[What is required] Using the material below, print the line that contains "ATOM 170 C C", the line that contains "ATOM 201 O O", and every line in between, exactly and nothing else.

----

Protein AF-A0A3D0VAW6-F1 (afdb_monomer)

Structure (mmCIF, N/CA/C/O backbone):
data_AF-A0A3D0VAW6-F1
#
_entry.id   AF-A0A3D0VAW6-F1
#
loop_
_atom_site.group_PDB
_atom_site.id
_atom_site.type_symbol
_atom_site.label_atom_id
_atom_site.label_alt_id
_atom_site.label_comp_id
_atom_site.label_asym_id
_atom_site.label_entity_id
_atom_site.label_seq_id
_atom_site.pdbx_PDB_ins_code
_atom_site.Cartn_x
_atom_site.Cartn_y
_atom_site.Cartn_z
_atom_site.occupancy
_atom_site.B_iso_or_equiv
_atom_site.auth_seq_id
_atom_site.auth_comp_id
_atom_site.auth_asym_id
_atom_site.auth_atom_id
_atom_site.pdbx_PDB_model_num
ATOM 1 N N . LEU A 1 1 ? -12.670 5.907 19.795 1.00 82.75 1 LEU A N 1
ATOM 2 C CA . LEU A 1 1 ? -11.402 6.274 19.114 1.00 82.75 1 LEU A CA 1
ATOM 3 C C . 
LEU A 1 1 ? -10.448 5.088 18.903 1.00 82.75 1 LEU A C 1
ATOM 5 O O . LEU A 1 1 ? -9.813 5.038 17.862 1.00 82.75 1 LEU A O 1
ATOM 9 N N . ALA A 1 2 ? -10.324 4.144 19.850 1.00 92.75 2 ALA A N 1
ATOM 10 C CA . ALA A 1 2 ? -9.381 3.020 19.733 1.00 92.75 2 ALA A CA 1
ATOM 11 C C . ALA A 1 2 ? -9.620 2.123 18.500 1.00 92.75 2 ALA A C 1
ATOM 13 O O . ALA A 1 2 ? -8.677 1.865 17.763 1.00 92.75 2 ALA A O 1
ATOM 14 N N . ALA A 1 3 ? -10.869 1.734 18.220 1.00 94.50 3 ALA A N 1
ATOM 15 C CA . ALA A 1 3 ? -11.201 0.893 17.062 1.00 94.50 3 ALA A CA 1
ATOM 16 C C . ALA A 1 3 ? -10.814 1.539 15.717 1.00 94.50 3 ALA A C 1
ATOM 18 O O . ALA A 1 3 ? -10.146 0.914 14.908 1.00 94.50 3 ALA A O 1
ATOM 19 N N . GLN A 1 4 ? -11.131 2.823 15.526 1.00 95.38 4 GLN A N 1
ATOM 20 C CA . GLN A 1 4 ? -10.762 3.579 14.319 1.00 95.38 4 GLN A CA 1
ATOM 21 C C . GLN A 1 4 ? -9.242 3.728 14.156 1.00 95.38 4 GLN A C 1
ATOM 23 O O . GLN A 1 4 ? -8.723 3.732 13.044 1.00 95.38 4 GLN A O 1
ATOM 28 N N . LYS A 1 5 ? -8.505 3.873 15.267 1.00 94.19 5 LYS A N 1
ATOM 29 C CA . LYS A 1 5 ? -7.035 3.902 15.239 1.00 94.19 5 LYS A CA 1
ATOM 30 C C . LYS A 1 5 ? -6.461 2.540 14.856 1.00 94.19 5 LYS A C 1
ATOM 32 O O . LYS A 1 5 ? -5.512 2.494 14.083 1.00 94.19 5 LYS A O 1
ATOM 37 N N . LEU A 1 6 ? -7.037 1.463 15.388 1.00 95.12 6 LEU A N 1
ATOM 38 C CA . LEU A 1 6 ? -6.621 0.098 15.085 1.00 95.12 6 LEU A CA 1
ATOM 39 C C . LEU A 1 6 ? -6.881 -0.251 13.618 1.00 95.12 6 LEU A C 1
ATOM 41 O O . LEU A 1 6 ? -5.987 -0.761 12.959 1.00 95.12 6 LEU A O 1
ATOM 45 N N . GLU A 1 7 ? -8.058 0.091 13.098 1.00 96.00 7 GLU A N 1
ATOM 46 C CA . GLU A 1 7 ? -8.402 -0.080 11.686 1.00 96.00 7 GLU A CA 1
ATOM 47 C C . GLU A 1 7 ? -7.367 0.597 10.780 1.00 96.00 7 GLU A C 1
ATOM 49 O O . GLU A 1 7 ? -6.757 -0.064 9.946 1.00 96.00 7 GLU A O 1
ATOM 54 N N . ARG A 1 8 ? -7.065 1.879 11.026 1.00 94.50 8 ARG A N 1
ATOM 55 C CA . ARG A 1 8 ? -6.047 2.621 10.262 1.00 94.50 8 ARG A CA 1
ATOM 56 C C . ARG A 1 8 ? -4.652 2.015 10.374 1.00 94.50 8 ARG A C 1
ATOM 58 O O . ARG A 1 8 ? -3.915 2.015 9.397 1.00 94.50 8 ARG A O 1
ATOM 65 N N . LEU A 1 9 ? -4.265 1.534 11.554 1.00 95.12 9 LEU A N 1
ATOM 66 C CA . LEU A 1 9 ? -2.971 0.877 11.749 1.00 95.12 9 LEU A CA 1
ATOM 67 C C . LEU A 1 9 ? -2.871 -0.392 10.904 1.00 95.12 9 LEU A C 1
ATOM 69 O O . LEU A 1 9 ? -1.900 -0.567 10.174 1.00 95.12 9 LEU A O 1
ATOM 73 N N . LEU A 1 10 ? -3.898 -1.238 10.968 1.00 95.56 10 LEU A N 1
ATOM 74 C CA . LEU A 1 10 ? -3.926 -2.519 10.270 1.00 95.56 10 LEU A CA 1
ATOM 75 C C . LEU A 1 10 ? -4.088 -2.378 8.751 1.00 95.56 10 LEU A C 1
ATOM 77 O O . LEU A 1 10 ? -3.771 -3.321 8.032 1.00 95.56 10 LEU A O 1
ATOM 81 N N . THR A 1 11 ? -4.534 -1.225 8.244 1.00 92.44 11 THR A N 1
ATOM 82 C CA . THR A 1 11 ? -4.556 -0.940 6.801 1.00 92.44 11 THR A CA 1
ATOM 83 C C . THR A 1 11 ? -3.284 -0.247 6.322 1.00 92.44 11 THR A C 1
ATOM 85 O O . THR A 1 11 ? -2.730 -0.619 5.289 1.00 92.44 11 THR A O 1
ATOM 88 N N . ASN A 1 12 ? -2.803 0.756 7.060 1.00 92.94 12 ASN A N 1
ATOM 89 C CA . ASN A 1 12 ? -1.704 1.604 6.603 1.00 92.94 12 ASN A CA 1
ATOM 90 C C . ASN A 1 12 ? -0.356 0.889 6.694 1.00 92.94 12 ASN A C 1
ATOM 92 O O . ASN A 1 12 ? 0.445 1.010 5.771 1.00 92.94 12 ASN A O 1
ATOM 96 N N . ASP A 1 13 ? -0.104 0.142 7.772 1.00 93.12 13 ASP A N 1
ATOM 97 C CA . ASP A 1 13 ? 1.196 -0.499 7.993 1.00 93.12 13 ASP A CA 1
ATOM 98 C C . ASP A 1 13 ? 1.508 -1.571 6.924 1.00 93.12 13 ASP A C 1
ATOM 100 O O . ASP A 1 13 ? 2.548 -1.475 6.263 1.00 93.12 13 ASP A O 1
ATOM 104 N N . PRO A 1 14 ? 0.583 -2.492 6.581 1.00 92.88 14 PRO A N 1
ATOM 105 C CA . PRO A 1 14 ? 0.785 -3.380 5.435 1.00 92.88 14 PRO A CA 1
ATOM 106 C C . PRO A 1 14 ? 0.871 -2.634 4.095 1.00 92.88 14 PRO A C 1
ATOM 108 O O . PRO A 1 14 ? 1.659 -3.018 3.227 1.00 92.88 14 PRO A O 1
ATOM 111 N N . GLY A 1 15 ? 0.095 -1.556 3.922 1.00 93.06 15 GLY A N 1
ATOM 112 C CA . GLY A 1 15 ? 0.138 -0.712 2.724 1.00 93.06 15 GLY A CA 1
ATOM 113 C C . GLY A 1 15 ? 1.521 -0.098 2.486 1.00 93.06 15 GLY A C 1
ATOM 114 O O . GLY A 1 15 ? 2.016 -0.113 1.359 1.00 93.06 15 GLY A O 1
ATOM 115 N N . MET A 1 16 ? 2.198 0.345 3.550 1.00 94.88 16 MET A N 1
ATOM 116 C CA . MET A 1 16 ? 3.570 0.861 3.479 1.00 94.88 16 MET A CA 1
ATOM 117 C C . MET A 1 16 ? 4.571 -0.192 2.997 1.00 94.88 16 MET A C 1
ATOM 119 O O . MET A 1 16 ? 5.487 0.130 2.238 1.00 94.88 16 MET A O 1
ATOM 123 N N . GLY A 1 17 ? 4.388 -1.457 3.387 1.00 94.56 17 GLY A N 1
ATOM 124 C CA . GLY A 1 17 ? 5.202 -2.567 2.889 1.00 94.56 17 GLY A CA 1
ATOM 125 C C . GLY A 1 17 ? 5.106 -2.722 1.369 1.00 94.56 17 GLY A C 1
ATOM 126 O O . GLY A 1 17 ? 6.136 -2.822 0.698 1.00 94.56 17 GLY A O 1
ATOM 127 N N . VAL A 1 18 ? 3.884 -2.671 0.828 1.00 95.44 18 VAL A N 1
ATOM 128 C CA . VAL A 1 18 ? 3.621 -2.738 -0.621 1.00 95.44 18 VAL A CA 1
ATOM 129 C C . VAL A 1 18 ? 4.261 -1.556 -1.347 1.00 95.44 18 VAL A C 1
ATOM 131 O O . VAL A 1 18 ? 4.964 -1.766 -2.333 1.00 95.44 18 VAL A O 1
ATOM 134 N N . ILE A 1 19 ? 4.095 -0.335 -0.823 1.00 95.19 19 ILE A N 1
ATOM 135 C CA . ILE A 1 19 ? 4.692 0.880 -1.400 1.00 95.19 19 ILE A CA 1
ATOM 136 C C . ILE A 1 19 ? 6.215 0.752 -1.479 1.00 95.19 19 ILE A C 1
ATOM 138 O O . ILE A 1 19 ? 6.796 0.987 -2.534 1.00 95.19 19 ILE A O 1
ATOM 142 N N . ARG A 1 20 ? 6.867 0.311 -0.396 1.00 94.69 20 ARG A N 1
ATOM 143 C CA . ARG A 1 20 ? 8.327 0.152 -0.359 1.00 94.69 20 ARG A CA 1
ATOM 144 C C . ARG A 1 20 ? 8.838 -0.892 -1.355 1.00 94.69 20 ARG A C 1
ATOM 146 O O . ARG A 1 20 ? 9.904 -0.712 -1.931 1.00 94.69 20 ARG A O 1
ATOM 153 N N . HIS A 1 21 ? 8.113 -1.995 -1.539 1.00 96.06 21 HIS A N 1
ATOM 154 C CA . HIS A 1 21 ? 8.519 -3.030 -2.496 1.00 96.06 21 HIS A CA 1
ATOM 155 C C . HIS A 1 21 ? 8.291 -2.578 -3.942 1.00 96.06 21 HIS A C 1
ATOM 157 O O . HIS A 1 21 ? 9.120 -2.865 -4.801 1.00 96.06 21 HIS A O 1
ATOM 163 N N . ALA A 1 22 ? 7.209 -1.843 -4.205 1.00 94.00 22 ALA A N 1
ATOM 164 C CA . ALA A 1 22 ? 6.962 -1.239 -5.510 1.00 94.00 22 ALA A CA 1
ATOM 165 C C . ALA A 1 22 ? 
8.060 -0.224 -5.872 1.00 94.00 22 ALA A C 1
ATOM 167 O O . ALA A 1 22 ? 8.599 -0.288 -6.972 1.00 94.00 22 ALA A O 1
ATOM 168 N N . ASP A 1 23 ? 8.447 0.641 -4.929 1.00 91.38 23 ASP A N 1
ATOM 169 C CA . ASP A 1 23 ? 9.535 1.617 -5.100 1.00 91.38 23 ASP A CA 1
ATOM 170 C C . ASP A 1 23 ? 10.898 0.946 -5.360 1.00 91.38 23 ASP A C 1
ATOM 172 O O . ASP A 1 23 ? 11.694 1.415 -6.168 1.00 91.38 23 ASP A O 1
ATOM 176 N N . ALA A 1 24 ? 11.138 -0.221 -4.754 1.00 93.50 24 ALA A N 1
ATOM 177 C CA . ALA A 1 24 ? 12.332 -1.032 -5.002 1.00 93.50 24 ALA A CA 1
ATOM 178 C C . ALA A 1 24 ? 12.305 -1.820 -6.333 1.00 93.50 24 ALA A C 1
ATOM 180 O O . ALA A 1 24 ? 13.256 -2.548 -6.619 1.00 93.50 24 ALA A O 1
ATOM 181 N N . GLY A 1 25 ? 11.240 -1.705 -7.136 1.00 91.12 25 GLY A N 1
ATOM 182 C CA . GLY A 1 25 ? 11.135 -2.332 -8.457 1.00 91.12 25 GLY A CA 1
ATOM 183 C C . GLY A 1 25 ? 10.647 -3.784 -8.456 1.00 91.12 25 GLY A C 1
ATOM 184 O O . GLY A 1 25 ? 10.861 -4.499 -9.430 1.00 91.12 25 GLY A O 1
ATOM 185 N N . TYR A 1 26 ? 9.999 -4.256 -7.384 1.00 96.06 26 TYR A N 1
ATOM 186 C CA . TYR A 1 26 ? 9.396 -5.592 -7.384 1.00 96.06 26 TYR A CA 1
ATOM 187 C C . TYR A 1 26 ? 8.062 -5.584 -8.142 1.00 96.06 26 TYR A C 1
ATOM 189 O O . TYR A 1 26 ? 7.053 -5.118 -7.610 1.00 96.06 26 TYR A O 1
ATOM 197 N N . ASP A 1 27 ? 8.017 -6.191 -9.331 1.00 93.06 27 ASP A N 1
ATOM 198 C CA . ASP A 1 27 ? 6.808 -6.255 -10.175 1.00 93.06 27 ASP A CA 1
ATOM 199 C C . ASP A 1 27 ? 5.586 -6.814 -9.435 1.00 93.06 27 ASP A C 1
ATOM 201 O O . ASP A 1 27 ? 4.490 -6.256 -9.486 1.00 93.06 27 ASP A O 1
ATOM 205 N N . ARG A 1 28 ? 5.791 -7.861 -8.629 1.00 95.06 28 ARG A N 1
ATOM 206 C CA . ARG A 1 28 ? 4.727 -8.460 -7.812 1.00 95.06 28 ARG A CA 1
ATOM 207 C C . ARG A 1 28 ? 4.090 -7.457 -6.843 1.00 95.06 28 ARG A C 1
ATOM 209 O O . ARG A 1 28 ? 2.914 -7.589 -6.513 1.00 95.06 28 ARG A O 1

----

[Exercise answer]
ATOM 170 C C . ASP A 1 23 ? 10.898 0.946 -5.360 1.00 91.38 23 ASP A C 1
ATOM 172 O O . ASP A 1 23 ? 11.694 1.415 -6.168 1.00 91.38 23 ASP A O 1
ATOM 176 N N . ALA A 1 24 ? 11.138 -0.221 -4.754 1.00 93.50 24 ALA A N 1
ATOM 177 C CA . ALA A 1 24 ? 12.332 -1.032 -5.002 1.00 93.50 24 ALA A CA 1
ATOM 178 C C . ALA A 1 24 ? 12.305 -1.820 -6.333 1.00 93.50 24 ALA A C 1
ATOM 180 O O . ALA A 1 24 ? 13.256 -2.548 -6.619 1.00 93.50 24 ALA A O 1
ATOM 181 N N . GLY A 1 25 ? 11.240 -1.705 -7.136 1.00 91.12 25 GLY A N 1
ATOM 182 C CA . GLY A 1 25 ? 11.135 -2.332 -8.457 1.00 91.12 25 GLY A CA 1
ATOM 183 C C . GLY A 1 25 ? 10.647 -3.784 -8.456 1.00 91.12 25 GLY A C 1
ATOM 184 O O . GLY A 1 25 ? 10.861 -4.499 -9.430 1.00 91.12 25 GLY A O 1
ATOM 185 N N . TYR A 1 26 ? 9.999 -4.256 -7.384 1.00 96.06 26 TYR A N 1
ATOM 186 C CA . TYR A 1 26 ? 9.396 -5.592 -7.384 1.00 96.06 26 TYR A CA 1
ATOM 187 C C . TYR A 1 26 ? 8.062 -5.584 -8.142 1.00 96.06 26 TYR A C 1
ATOM 189 O O . TYR A 1 26 ? 7.053 -5.118 -7.610 1.00 96.06 26 TYR A O 1
ATOM 197 N N . ASP A 1 27 ? 8.017 -6.191 -9.331 1.00 93.06 27 ASP A N 1
ATOM 198 C CA . ASP A 1 27 ? 6.808 -6.255 -10.175 1.00 93.06 27 ASP A CA 1
ATOM 199 C C . ASP A 1 27 ? 5.586 -6.814 -9.435 1.00 93.06 27 ASP A C 1
ATOM 201 O O . ASP A 1 27 ? 4.490 -6.256 -9.486 1.00 93.06 27 ASP A O 1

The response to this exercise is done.